# FF betta fish and African dwarf frog (adf) - GONE



## Flaming Fighter (Dec 25, 2011)

*GONE*

Free to good home - I have an African Dwarf Frog and a black, red and blue Betta fish in my 6 gallon edge. I can take them to Pet Islands but I'd rather have them go to a loving home with adequate peace and space for free.

They will come with frozen mini blood worms, freeze dried daphina, and Hikari betta bio-gold pellets.

The froggy is the size of a penny. Male. Sometime sings at night but not recently. Not shy at all. Chases my betta around feeding time. I have more pictures if ppl interested. 

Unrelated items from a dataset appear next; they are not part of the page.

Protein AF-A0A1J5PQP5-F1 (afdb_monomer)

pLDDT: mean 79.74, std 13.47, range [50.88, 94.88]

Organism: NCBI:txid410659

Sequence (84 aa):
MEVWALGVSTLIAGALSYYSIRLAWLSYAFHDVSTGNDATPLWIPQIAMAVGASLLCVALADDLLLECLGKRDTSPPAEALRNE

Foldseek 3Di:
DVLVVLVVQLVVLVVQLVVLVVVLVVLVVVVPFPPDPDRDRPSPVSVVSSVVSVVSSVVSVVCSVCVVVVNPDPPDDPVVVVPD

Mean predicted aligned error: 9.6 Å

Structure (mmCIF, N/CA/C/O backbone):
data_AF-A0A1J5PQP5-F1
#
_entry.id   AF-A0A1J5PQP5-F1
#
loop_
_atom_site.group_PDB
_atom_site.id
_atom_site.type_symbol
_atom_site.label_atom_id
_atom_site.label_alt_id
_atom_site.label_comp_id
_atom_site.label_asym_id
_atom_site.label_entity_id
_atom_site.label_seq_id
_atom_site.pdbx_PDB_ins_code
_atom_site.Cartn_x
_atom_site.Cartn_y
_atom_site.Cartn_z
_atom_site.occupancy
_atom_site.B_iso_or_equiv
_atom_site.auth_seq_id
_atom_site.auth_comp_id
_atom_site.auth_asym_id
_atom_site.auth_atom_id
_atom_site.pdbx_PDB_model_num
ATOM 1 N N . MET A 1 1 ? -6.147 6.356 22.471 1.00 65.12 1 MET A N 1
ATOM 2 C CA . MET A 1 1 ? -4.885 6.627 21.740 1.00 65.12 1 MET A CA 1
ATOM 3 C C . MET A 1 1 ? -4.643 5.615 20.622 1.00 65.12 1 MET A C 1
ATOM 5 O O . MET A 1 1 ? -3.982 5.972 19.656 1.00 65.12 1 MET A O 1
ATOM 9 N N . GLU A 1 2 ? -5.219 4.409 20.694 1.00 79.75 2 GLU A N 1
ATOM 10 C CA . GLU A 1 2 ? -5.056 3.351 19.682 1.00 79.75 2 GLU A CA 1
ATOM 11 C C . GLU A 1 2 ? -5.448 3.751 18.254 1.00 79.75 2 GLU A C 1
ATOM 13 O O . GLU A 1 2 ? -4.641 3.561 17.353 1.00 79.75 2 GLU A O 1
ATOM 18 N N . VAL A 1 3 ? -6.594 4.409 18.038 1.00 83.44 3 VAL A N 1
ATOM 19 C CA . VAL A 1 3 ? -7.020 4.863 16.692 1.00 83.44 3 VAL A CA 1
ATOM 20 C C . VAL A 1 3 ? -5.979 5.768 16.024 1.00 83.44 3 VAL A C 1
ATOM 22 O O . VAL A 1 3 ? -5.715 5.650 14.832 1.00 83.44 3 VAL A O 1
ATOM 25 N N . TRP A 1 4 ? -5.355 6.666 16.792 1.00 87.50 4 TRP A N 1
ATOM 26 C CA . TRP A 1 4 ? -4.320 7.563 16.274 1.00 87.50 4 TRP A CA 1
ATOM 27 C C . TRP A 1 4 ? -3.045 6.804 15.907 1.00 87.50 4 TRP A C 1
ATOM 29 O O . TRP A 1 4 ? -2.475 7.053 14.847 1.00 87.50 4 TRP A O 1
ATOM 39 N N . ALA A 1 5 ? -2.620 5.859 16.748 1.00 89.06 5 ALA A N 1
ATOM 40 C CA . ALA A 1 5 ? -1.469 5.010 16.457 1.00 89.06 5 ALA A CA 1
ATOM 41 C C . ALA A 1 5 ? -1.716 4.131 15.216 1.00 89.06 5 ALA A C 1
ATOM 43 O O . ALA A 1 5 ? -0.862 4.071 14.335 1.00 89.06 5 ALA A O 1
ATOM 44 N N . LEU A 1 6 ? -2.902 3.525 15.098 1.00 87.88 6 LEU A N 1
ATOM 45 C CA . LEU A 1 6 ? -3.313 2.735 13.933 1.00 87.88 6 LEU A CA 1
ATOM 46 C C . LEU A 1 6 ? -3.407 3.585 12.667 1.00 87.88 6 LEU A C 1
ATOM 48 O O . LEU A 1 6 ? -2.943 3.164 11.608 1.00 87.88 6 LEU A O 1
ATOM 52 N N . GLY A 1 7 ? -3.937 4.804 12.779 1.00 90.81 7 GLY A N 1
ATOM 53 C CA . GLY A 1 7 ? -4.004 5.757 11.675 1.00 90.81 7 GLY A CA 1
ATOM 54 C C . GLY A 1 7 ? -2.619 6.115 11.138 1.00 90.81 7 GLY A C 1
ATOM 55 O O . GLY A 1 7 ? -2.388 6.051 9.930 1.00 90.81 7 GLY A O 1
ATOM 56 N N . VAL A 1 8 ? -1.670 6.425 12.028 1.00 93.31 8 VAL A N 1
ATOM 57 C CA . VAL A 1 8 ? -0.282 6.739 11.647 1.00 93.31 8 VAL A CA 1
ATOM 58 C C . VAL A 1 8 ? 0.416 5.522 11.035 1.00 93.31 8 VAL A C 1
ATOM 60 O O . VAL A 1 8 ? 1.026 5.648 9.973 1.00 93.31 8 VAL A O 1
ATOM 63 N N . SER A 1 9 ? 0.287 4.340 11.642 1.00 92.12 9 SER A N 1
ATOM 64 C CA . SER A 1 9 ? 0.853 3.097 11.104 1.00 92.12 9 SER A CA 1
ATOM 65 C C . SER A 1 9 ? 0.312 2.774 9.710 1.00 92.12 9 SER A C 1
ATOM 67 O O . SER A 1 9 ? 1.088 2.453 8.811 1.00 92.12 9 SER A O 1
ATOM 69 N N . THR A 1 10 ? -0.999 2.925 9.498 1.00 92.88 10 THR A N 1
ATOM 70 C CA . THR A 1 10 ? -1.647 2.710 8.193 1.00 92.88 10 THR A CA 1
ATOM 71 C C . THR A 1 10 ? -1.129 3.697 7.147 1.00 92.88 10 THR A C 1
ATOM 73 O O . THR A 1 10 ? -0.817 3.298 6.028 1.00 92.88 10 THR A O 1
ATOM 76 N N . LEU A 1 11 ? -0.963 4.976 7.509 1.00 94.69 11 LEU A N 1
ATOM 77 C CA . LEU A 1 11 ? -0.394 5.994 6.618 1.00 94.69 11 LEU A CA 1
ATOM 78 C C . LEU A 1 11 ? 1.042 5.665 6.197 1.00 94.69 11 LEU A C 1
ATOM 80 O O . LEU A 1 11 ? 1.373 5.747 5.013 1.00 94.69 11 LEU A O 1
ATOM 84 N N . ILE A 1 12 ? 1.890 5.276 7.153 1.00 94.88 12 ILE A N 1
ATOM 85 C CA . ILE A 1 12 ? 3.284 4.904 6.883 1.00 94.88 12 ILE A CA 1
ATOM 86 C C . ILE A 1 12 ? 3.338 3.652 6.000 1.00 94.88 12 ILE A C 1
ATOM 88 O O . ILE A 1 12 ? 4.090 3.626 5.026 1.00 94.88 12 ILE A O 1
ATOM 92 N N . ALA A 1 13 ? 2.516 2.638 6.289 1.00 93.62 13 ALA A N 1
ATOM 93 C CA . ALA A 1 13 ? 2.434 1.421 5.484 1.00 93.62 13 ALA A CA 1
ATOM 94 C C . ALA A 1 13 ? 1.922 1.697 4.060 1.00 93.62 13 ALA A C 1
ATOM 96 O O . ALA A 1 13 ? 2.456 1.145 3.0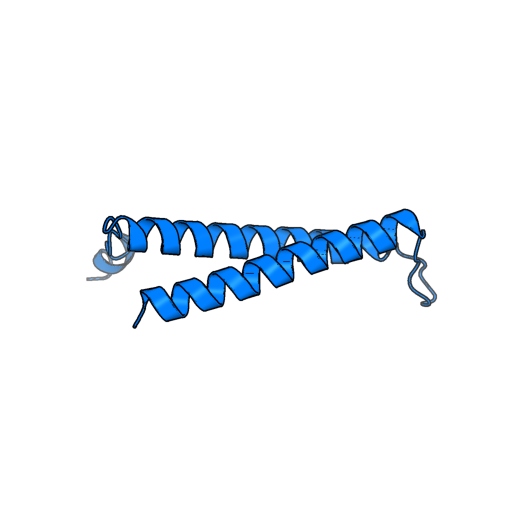98 1.00 93.62 13 ALA A O 1
ATOM 97 N N . GLY A 1 14 ? 0.949 2.598 3.905 1.00 93.38 14 GLY A N 1
ATOM 98 C CA . GLY A 1 14 ? 0.454 3.039 2.601 1.00 93.38 14 GLY A CA 1
ATOM 99 C C . GLY A 1 14 ? 1.522 3.760 1.784 1.00 93.38 14 GLY A C 1
ATOM 100 O O . GLY A 1 14 ? 1.727 3.439 0.612 1.00 93.38 14 GLY A O 1
ATOM 101 N N . ALA A 1 15 ? 2.270 4.673 2.411 1.00 93.69 15 ALA A N 1
ATOM 102 C CA . ALA A 1 15 ? 3.409 5.323 1.770 1.00 93.69 15 ALA A CA 1
ATOM 103 C C . ALA A 1 15 ? 4.477 4.295 1.356 1.00 93.69 15 ALA A C 1
ATOM 105 O O . ALA A 1 15 ? 4.932 4.311 0.211 1.00 93.69 15 ALA A O 1
ATOM 106 N N . LEU A 1 16 ? 4.838 3.364 2.248 1.00 92.62 16 LEU A N 1
ATOM 107 C CA . LEU A 1 16 ? 5.806 2.300 1.973 1.00 92.62 16 LEU A CA 1
ATOM 108 C C . LEU A 1 16 ? 5.371 1.426 0.790 1.00 92.62 16 LEU A C 1
ATOM 110 O O . LEU A 1 16 ? 6.180 1.163 -0.100 1.00 92.62 16 LEU A O 1
ATOM 114 N N . SER A 1 17 ? 4.104 1.007 0.756 1.00 93.62 17 SER A N 1
ATOM 115 C CA . SER A 1 17 ? 3.537 0.225 -0.345 1.00 93.62 17 SER A CA 1
ATOM 116 C C . SER A 1 17 ? 3.629 0.984 -1.670 1.00 93.62 17 SER A C 1
ATOM 118 O O . SER A 1 17 ? 4.211 0.480 -2.634 1.00 93.62 17 SER A O 1
ATOM 120 N N . TYR A 1 18 ? 3.172 2.240 -1.698 1.00 92.38 18 TYR A N 1
ATOM 121 C CA . TYR A 1 18 ? 3.215 3.077 -2.896 1.00 92.38 18 TYR A CA 1
ATOM 122 C C . TYR A 1 18 ? 4.641 3.254 -3.438 1.00 92.38 18 TYR A C 1
ATOM 124 O O . TYR A 1 18 ? 4.889 3.048 -4.629 1.00 92.38 18 TYR A O 1
ATOM 132 N N . TYR A 1 19 ? 5.602 3.594 -2.572 1.00 91.12 19 TYR A N 1
ATOM 133 C CA . TYR A 1 19 ? 6.995 3.765 -2.990 1.00 91.12 19 TYR A CA 1
ATOM 134 C C . TYR A 1 19 ? 7.644 2.445 -3.423 1.00 91.12 19 TYR A C 1
ATOM 136 O O . TYR A 1 19 ? 8.419 2.452 -4.378 1.00 91.12 19 TYR A O 1
ATOM 144 N N . SER A 1 20 ? 7.294 1.320 -2.793 1.00 89.81 20 SER A N 1
ATOM 145 C CA . SER A 1 20 ? 7.796 -0.007 -3.177 1.00 89.81 20 SER A CA 1
ATOM 146 C C . SER A 1 20 ? 7.306 -0.421 -4.566 1.00 89.81 20 SER A C 1
ATOM 148 O O . SER A 1 20 ? 8.102 -0.865 -5.392 1.00 89.81 20 SER A O 1
ATOM 150 N N . ILE A 1 21 ? 6.018 -0.213 -4.861 1.00 89.69 21 ILE A N 1
ATOM 151 C CA . ILE A 1 21 ? 5.438 -0.479 -6.187 1.00 89.69 21 ILE A CA 1
ATOM 152 C C . ILE A 1 21 ? 6.087 0.424 -7.238 1.00 89.69 21 ILE A C 1
ATOM 154 O O . ILE A 1 21 ? 6.494 -0.049 -8.300 1.00 89.69 21 ILE A O 1
ATOM 158 N N . ARG A 1 22 ? 6.233 1.722 -6.939 1.00 88.62 22 ARG A N 1
ATOM 159 C CA . ARG A 1 22 ? 6.872 2.679 -7.850 1.00 88.62 22 ARG A CA 1
ATOM 160 C C . ARG A 1 22 ? 8.324 2.299 -8.147 1.00 88.62 22 ARG A C 1
ATOM 162 O O . ARG A 1 22 ? 8.748 2.420 -9.293 1.00 88.62 22 ARG A O 1
ATOM 169 N N . LEU A 1 23 ? 9.074 1.842 -7.144 1.00 84.88 23 LEU A N 1
ATOM 170 C CA . LEU A 1 23 ? 10.459 1.401 -7.305 1.00 84.88 23 LEU A CA 1
ATOM 171 C C . LEU A 1 23 ? 10.553 0.151 -8.189 1.00 84.88 23 LEU A C 1
ATOM 173 O O . LEU A 1 23 ? 11.360 0.132 -9.115 1.00 84.88 23 LEU A O 1
ATOM 177 N N . ALA A 1 24 ? 9.694 -0.845 -7.954 1.00 84.69 24 ALA A N 1
ATOM 178 C CA . ALA A 1 24 ? 9.639 -2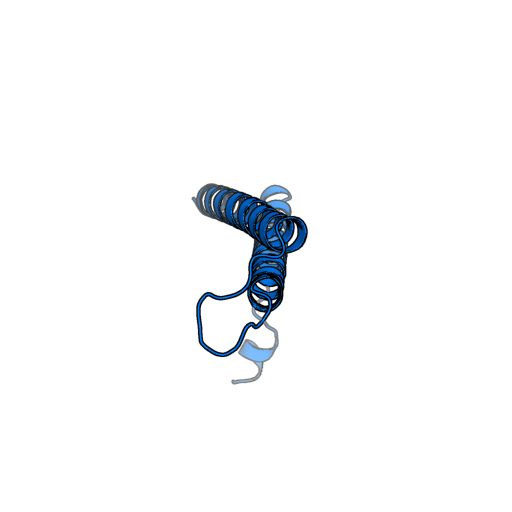.059 -8.767 1.00 84.69 24 ALA A CA 1
ATOM 179 C C . ALA A 1 24 ? 9.265 -1.753 -10.227 1.00 84.69 24 ALA A C 1
ATOM 181 O O . ALA A 1 24 ? 9.889 -2.268 -11.153 1.00 84.69 24 ALA A O 1
ATOM 182 N N . TRP A 1 25 ? 8.288 -0.862 -10.439 1.00 82.62 25 TRP A N 1
ATOM 183 C CA . TRP A 1 25 ? 7.906 -0.400 -11.774 1.00 82.62 25 TRP A CA 1
ATOM 184 C C . TRP A 1 25 ? 9.057 0.319 -12.479 1.00 82.62 25 TRP A C 1
ATOM 186 O O . TRP A 1 25 ? 9.297 0.091 -13.663 1.00 82.62 25 TRP A O 1
ATOM 196 N N . LEU A 1 26 ? 9.790 1.170 -11.755 1.00 83.56 26 LEU A N 1
ATOM 197 C CA . LEU A 1 26 ? 10.946 1.878 -12.294 1.00 83.56 26 LEU A CA 1
ATOM 198 C C . LEU A 1 26 ? 12.064 0.900 -12.680 1.00 83.56 26 LEU A C 1
ATOM 200 O O . LEU A 1 26 ? 12.560 0.968 -13.798 1.00 83.56 26 LEU A O 1
ATOM 204 N N . SER A 1 27 ? 12.414 -0.045 -11.806 1.00 81.62 27 SER A N 1
ATOM 205 C CA . SER A 1 27 ? 13.425 -1.068 -12.107 1.00 81.62 27 SER A CA 1
ATOM 206 C C . SER A 1 27 ? 13.032 -1.925 -13.313 1.00 81.62 27 SER A C 1
ATOM 208 O O . SER A 1 27 ? 13.874 -2.197 -14.169 1.00 81.62 27 SER A O 1
ATOM 210 N N . TYR A 1 28 ? 11.747 -2.276 -13.439 1.00 76.06 28 TYR A N 1
ATOM 211 C CA . TYR A 1 28 ? 11.225 -2.985 -14.606 1.00 76.06 28 TYR A CA 1
ATOM 212 C C . TYR A 1 28 ? 11.332 -2.148 -15.893 1.00 76.06 28 TYR A C 1
ATOM 214 O O . TYR A 1 28 ? 11.834 -2.629 -16.910 1.00 76.06 28 TYR A O 1
ATOM 222 N N . ALA A 1 29 ? 10.908 -0.881 -15.853 1.00 77.94 29 ALA A N 1
ATOM 223 C CA . ALA A 1 29 ? 10.907 0.007 -17.016 1.00 77.94 29 ALA A CA 1
ATOM 224 C C . ALA A 1 29 ? 12.321 0.347 -17.514 1.00 77.94 29 ALA A C 1
ATOM 226 O O . ALA A 1 29 ? 12.544 0.412 -18.721 1.00 77.94 29 ALA A O 1
ATOM 227 N N . PHE A 1 30 ? 13.275 0.537 -16.601 1.00 74.88 30 PHE A N 1
ATOM 228 C CA . PHE A 1 30 ? 14.661 0.880 -16.927 1.00 74.88 30 PHE A CA 1
ATOM 229 C C . PHE A 1 30 ? 15.564 -0.349 -17.142 1.00 74.88 30 PHE A C 1
ATOM 231 O O . PHE A 1 30 ? 16.749 -0.169 -17.412 1.00 74.88 30 PHE A O 1
ATOM 238 N N . HIS A 1 31 ? 15.018 -1.577 -17.065 1.00 68.19 31 HIS A N 1
ATOM 239 C CA . HIS A 1 31 ? 15.784 -2.834 -17.124 1.00 68.19 31 HIS A CA 1
ATOM 240 C C . HIS A 1 31 ? 17.012 -2.799 -16.201 1.00 68.19 31 HIS A C 1
ATOM 242 O O . HIS A 1 31 ? 18.107 -3.233 -16.562 1.00 68.19 31 HIS A O 1
ATOM 248 N N . ASP A 1 32 ? 16.820 -2.242 -15.004 1.00 62.84 32 ASP A N 1
ATOM 249 C CA . ASP A 1 32 ? 17.905 -2.029 -14.058 1.00 62.84 32 ASP A CA 1
ATOM 250 C C . ASP A 1 32 ? 18.387 -3.394 -13.545 1.00 62.84 32 ASP A C 1
ATOM 252 O O . ASP A 1 32 ? 17.637 -4.155 -12.917 1.00 62.84 32 ASP A O 1
ATOM 256 N N . VAL A 1 33 ? 19.619 -3.743 -13.912 1.00 64.50 33 VAL A N 1
ATOM 257 C CA . VAL A 1 33 ? 20.252 -5.022 -13.594 1.00 64.50 33 VAL A CA 1
ATOM 258 C C . VAL A 1 33 ? 21.268 -4.795 -12.486 1.00 64.50 33 VAL A C 1
ATOM 260 O O . VAL A 1 33 ? 22.016 -3.816 -12.506 1.00 64.50 33 VAL A O 1
ATOM 263 N N . SER A 1 34 ? 21.301 -5.706 -11.511 1.00 62.12 34 SER A N 1
ATOM 264 C CA . SER A 1 34 ? 22.269 -5.630 -10.418 1.00 62.12 34 SER A CA 1
ATOM 265 C C . SER A 1 34 ? 23.689 -5.520 -10.979 1.00 62.12 34 SER A C 1
ATOM 267 O O . SER A 1 34 ? 24.085 -6.328 -11.815 1.00 62.12 34 SER A O 1
ATOM 269 N N . THR A 1 35 ? 24.475 -4.547 -10.505 1.00 57.03 35 THR A N 1
ATOM 270 C CA . THR A 1 35 ? 25.865 -4.294 -10.948 1.00 57.03 35 THR A CA 1
ATOM 271 C C . THR A 1 35 ? 26.846 -5.410 -10.534 1.00 57.03 35 THR A C 1
ATOM 273 O O . THR A 1 35 ? 28.058 -5.269 -10.686 1.00 57.03 35 THR A O 1
ATOM 276 N N . GLY A 1 36 ? 26.345 -6.512 -9.965 1.00 60.59 36 GLY A N 1
ATOM 277 C CA . GLY A 1 36 ? 27.116 -7.698 -9.606 1.00 60.59 36 GLY A CA 1
ATOM 278 C C . GLY A 1 36 ? 27.359 -8.634 -10.794 1.00 60.59 36 GLY A C 1
ATOM 279 O O . GLY A 1 36 ? 26.669 -8.582 -11.804 1.00 60.59 36 GLY A O 1
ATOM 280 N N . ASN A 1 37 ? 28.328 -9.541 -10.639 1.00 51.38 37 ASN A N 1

Sent from my SGH-T999V using Tapatalk 2


----------



## Claudia (Apr 21, 2010)

I like the second pic, the frog looks like is flying lol. I hope u find them a good home


----------



## Transposon (Sep 19, 2012)

Poor betta! What happened to his tail?
Can I have the betta if no one wants him? Just the betta though. 
I have no idea on how to take care of a frog.


----------



## Nicole (Nov 21, 2011)

if you just want the betta i can rehome the frog if you drop by with it


Transposon said:


> Poor betta! What happened to his tail?
> Can I have the betta if no one wants him? Just the betta though.
> I have no idea on how to take care of a frog.


----------



## Transposon (Sep 19, 2012)

That would be great!
I am around Royal Oak, so we are close.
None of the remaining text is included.